### What is needed
Pull out every line below that contains the word "sapiens".
▼
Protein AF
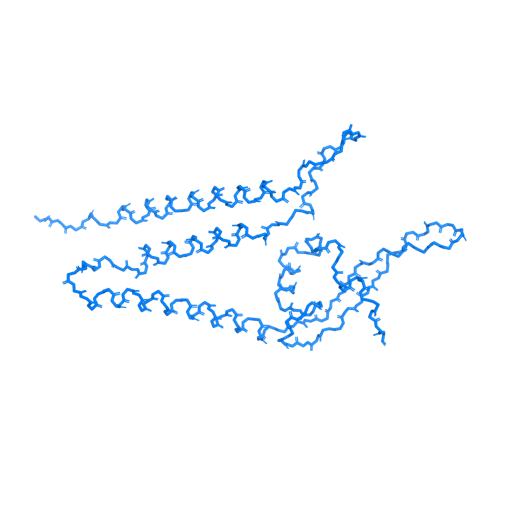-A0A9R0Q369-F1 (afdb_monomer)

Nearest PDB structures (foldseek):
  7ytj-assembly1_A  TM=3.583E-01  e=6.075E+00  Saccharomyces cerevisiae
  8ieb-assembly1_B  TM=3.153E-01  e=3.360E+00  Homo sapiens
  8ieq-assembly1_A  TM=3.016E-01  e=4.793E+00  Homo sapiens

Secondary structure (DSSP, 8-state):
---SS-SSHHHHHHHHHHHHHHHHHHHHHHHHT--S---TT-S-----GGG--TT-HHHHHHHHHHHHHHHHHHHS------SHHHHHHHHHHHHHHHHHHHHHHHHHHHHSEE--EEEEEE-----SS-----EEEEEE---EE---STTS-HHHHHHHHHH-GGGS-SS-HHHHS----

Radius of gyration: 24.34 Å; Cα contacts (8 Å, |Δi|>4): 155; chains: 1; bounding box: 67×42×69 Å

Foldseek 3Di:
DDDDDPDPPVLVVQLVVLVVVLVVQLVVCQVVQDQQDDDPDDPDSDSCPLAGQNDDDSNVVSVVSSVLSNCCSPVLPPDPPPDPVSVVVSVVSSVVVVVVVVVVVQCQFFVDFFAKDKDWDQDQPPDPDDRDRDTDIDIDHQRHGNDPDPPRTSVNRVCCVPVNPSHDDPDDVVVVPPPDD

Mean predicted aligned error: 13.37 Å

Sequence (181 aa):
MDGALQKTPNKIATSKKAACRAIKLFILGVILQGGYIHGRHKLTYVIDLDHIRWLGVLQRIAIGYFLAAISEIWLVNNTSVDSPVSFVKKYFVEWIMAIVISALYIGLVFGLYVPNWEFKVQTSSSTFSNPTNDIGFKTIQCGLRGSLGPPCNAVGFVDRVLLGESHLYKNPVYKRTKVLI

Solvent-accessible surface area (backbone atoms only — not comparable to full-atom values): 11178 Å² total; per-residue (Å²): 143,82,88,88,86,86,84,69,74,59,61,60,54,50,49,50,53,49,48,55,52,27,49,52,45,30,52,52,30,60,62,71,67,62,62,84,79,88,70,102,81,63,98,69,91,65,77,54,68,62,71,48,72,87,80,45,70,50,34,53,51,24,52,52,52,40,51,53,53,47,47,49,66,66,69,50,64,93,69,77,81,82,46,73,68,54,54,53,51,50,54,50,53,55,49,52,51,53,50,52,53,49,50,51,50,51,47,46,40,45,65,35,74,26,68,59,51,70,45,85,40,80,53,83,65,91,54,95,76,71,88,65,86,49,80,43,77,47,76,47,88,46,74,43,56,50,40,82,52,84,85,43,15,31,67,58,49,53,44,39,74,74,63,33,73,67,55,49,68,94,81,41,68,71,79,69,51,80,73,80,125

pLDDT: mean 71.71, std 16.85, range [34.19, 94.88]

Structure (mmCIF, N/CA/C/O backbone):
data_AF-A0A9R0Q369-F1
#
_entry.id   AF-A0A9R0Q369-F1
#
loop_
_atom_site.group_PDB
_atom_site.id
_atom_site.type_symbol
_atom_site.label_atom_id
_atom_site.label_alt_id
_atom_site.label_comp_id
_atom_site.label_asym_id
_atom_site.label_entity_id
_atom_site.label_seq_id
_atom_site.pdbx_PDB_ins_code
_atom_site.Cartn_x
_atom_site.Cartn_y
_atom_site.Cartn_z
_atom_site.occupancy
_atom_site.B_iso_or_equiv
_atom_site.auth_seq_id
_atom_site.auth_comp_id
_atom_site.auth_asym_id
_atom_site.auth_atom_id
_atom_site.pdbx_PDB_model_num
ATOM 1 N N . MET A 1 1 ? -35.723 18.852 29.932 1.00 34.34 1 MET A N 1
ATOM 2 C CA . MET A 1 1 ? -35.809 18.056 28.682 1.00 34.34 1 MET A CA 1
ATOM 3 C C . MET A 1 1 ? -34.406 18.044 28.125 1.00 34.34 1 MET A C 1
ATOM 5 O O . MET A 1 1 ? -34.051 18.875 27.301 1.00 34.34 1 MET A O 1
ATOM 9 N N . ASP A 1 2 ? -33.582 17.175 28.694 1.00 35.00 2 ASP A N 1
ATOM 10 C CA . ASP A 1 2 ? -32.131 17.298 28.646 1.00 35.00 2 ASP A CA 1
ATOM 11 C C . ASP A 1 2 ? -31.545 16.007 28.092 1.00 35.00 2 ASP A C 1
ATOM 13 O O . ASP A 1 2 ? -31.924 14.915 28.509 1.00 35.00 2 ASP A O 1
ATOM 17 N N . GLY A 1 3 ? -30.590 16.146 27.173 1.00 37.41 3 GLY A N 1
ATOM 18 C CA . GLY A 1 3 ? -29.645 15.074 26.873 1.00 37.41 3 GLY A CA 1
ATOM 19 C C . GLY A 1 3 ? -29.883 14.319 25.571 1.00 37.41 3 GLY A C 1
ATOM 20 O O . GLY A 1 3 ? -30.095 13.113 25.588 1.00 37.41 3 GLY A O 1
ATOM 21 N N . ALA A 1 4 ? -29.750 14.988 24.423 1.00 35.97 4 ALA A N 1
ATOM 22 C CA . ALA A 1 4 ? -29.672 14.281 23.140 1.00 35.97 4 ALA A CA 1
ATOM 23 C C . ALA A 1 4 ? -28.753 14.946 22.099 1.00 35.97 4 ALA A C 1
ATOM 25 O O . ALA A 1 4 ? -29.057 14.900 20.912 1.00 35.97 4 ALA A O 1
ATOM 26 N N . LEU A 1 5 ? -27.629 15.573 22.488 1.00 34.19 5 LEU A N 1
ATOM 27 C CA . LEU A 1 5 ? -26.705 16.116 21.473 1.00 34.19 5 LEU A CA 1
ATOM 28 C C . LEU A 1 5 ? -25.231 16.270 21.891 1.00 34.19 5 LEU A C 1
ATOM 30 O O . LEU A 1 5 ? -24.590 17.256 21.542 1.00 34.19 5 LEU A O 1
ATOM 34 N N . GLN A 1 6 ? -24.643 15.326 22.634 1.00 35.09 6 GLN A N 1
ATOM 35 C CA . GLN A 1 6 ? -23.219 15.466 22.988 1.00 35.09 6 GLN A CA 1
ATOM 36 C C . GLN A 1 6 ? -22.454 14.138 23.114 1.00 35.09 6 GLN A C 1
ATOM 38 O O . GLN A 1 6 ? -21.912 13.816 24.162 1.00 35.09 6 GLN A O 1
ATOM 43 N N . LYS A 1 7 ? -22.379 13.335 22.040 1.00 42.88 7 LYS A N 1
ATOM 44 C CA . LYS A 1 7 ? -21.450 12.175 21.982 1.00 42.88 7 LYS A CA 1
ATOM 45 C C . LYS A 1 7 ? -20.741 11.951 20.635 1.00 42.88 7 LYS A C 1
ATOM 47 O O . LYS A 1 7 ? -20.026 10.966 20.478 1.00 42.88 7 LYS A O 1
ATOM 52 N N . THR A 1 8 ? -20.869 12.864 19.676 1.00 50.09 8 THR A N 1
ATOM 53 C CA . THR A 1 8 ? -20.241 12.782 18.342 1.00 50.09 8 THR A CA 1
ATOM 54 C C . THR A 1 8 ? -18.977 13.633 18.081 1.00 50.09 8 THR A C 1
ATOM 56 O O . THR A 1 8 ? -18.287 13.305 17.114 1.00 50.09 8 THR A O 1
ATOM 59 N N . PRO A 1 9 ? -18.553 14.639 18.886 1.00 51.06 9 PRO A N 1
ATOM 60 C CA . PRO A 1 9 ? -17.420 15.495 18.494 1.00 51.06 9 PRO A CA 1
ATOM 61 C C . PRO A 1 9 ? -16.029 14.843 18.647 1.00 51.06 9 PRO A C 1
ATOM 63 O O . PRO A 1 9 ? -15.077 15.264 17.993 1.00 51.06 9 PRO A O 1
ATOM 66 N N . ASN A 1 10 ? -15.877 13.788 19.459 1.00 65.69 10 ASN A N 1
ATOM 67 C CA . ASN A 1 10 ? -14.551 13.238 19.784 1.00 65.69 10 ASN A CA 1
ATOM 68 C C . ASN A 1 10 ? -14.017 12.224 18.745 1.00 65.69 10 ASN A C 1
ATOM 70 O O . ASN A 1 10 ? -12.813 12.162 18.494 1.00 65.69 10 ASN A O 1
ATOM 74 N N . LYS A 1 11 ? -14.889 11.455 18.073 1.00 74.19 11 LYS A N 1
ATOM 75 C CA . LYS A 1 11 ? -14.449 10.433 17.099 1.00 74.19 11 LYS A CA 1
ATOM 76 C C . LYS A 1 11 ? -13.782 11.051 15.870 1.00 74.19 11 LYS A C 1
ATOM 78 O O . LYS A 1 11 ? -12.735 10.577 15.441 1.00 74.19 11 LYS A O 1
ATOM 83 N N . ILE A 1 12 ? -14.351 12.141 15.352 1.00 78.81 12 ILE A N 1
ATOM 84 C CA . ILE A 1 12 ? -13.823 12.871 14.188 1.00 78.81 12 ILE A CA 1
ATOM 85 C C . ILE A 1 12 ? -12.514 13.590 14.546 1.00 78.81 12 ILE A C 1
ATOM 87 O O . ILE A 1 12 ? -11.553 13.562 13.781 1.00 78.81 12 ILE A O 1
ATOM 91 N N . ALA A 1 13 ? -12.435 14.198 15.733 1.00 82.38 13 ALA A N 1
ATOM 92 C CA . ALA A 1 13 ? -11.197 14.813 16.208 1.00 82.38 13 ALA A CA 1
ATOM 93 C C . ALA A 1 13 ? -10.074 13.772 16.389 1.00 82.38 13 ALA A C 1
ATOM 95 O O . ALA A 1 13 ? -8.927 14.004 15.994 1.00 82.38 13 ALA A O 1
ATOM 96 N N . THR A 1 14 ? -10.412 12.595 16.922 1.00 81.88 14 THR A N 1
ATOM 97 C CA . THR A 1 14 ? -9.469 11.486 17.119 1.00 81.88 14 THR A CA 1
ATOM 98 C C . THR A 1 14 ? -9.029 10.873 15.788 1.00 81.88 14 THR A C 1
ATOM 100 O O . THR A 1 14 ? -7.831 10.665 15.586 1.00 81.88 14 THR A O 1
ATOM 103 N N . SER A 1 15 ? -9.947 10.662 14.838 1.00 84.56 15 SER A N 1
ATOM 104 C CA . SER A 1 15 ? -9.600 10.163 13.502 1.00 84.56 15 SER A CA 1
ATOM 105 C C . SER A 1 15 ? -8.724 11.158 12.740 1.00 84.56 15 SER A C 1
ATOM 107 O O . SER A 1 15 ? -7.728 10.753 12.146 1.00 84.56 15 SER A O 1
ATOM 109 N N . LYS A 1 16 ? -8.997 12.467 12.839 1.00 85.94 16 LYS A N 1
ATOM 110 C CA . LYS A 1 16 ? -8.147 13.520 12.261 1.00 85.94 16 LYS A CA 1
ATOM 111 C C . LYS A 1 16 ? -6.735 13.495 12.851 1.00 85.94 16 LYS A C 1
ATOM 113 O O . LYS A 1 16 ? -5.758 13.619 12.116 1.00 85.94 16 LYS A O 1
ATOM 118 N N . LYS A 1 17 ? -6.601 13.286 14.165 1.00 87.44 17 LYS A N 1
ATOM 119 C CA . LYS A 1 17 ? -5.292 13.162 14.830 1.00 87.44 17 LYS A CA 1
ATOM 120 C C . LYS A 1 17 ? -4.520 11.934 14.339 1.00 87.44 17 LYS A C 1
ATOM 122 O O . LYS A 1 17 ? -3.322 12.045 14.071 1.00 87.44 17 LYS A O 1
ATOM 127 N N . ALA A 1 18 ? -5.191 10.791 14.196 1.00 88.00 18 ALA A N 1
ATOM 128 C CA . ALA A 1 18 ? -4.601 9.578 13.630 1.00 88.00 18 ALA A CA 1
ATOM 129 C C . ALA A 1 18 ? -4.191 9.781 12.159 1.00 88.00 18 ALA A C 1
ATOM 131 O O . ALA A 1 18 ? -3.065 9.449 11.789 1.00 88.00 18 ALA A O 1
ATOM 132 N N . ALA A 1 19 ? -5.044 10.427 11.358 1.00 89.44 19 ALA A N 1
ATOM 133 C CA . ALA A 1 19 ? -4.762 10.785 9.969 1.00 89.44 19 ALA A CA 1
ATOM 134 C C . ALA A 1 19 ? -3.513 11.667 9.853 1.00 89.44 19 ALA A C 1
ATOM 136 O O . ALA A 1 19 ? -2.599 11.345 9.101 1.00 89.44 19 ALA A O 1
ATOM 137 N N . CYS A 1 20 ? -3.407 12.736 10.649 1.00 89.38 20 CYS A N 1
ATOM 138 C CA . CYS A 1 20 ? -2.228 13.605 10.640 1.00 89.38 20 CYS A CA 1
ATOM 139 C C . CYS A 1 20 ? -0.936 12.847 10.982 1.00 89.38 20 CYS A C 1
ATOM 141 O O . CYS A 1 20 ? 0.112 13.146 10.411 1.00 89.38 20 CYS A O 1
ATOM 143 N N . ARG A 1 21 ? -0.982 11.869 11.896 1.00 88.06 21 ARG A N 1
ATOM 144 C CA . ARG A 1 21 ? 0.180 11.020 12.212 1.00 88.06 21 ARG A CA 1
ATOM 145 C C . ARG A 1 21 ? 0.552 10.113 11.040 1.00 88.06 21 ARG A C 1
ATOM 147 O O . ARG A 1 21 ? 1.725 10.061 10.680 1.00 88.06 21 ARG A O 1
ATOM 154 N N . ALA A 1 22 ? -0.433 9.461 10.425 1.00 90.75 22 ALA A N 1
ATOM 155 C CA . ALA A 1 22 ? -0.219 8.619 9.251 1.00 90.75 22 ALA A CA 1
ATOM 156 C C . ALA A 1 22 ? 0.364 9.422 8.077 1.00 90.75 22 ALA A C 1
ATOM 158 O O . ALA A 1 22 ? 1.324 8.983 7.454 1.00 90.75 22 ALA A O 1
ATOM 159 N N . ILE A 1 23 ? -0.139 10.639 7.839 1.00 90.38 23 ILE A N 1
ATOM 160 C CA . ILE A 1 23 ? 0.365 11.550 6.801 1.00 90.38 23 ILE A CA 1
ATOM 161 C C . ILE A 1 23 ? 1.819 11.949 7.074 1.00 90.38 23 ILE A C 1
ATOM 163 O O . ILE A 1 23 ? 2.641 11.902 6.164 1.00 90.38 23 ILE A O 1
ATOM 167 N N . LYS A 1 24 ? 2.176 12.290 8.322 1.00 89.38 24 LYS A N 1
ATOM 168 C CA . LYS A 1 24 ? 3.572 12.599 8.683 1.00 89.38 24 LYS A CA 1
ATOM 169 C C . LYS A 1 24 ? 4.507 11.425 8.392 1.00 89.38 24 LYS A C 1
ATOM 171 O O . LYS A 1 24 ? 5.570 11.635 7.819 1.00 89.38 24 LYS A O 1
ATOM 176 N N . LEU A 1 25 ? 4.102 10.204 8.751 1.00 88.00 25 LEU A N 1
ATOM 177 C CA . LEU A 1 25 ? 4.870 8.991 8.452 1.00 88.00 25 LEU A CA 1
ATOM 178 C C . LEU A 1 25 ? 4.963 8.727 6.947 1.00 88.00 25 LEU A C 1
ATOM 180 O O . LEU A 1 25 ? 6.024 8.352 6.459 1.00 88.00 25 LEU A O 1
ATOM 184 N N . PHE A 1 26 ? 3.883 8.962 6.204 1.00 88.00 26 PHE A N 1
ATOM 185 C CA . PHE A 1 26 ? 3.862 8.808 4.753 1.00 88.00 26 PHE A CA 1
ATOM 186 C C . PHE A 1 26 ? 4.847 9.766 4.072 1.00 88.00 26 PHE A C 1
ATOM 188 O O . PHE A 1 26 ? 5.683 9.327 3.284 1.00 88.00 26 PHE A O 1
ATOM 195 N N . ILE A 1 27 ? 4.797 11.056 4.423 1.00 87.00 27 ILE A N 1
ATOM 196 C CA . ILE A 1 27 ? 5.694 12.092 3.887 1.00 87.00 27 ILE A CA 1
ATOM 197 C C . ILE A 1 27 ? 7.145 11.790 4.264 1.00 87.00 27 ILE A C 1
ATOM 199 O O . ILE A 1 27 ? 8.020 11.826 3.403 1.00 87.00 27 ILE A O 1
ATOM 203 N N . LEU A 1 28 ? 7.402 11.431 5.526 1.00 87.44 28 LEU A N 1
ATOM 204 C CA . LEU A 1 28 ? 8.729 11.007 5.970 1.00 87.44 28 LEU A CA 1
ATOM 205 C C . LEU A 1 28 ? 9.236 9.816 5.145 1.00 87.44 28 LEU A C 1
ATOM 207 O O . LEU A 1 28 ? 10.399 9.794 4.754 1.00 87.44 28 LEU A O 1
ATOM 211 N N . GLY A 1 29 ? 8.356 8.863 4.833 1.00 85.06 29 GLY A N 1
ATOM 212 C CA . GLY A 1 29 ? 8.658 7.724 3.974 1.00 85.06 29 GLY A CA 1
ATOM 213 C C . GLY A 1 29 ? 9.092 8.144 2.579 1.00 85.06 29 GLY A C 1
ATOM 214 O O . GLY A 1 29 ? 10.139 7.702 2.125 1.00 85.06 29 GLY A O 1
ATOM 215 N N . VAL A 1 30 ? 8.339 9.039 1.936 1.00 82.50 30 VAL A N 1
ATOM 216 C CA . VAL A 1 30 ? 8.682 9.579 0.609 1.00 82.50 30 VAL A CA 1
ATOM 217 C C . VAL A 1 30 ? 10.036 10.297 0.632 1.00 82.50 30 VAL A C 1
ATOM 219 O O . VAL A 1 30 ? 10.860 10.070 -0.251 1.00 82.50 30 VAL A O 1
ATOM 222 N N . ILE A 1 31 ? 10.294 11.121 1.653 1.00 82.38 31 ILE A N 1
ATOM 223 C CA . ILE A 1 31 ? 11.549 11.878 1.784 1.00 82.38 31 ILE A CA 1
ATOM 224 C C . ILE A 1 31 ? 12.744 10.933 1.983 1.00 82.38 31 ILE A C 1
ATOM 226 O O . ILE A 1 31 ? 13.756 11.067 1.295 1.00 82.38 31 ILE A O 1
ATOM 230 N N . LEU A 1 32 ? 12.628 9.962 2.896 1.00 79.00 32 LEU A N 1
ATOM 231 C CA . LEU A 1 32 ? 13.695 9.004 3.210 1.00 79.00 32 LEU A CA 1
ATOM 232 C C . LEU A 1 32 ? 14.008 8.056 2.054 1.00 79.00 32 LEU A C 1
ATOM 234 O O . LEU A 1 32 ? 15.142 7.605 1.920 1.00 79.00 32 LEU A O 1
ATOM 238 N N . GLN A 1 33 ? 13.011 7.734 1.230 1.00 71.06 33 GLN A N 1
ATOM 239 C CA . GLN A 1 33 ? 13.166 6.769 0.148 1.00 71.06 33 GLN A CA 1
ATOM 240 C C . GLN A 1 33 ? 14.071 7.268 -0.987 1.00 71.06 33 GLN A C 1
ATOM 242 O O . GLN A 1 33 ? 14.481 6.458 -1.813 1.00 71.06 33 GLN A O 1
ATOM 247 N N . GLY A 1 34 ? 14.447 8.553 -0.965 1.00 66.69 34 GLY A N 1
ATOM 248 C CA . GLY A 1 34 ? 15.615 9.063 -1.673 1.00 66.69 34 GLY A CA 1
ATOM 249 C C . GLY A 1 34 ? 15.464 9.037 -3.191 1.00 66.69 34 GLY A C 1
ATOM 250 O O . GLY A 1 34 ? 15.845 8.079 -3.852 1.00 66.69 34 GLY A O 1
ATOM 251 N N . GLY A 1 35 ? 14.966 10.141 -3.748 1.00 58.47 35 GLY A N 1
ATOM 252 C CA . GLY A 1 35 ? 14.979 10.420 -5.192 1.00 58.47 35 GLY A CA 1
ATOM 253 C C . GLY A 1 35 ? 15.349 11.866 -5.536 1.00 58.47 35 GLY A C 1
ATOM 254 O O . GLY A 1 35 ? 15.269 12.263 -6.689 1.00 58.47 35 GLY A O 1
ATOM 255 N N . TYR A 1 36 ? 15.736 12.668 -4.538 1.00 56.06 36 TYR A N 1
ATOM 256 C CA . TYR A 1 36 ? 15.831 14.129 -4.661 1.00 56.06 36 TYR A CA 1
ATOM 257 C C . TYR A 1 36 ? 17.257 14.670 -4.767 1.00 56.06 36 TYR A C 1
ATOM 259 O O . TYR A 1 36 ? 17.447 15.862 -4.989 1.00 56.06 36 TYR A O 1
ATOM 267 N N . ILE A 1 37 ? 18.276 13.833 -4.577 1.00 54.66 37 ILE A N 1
▲
### Solved problem
  8ieb-assembly1_B  TM=3.153E-01  e=3.360E+00  Homo sapiens
  8ieq-assembly1_A  TM=3.016E-01  e=4.793E+00  Homo sapiens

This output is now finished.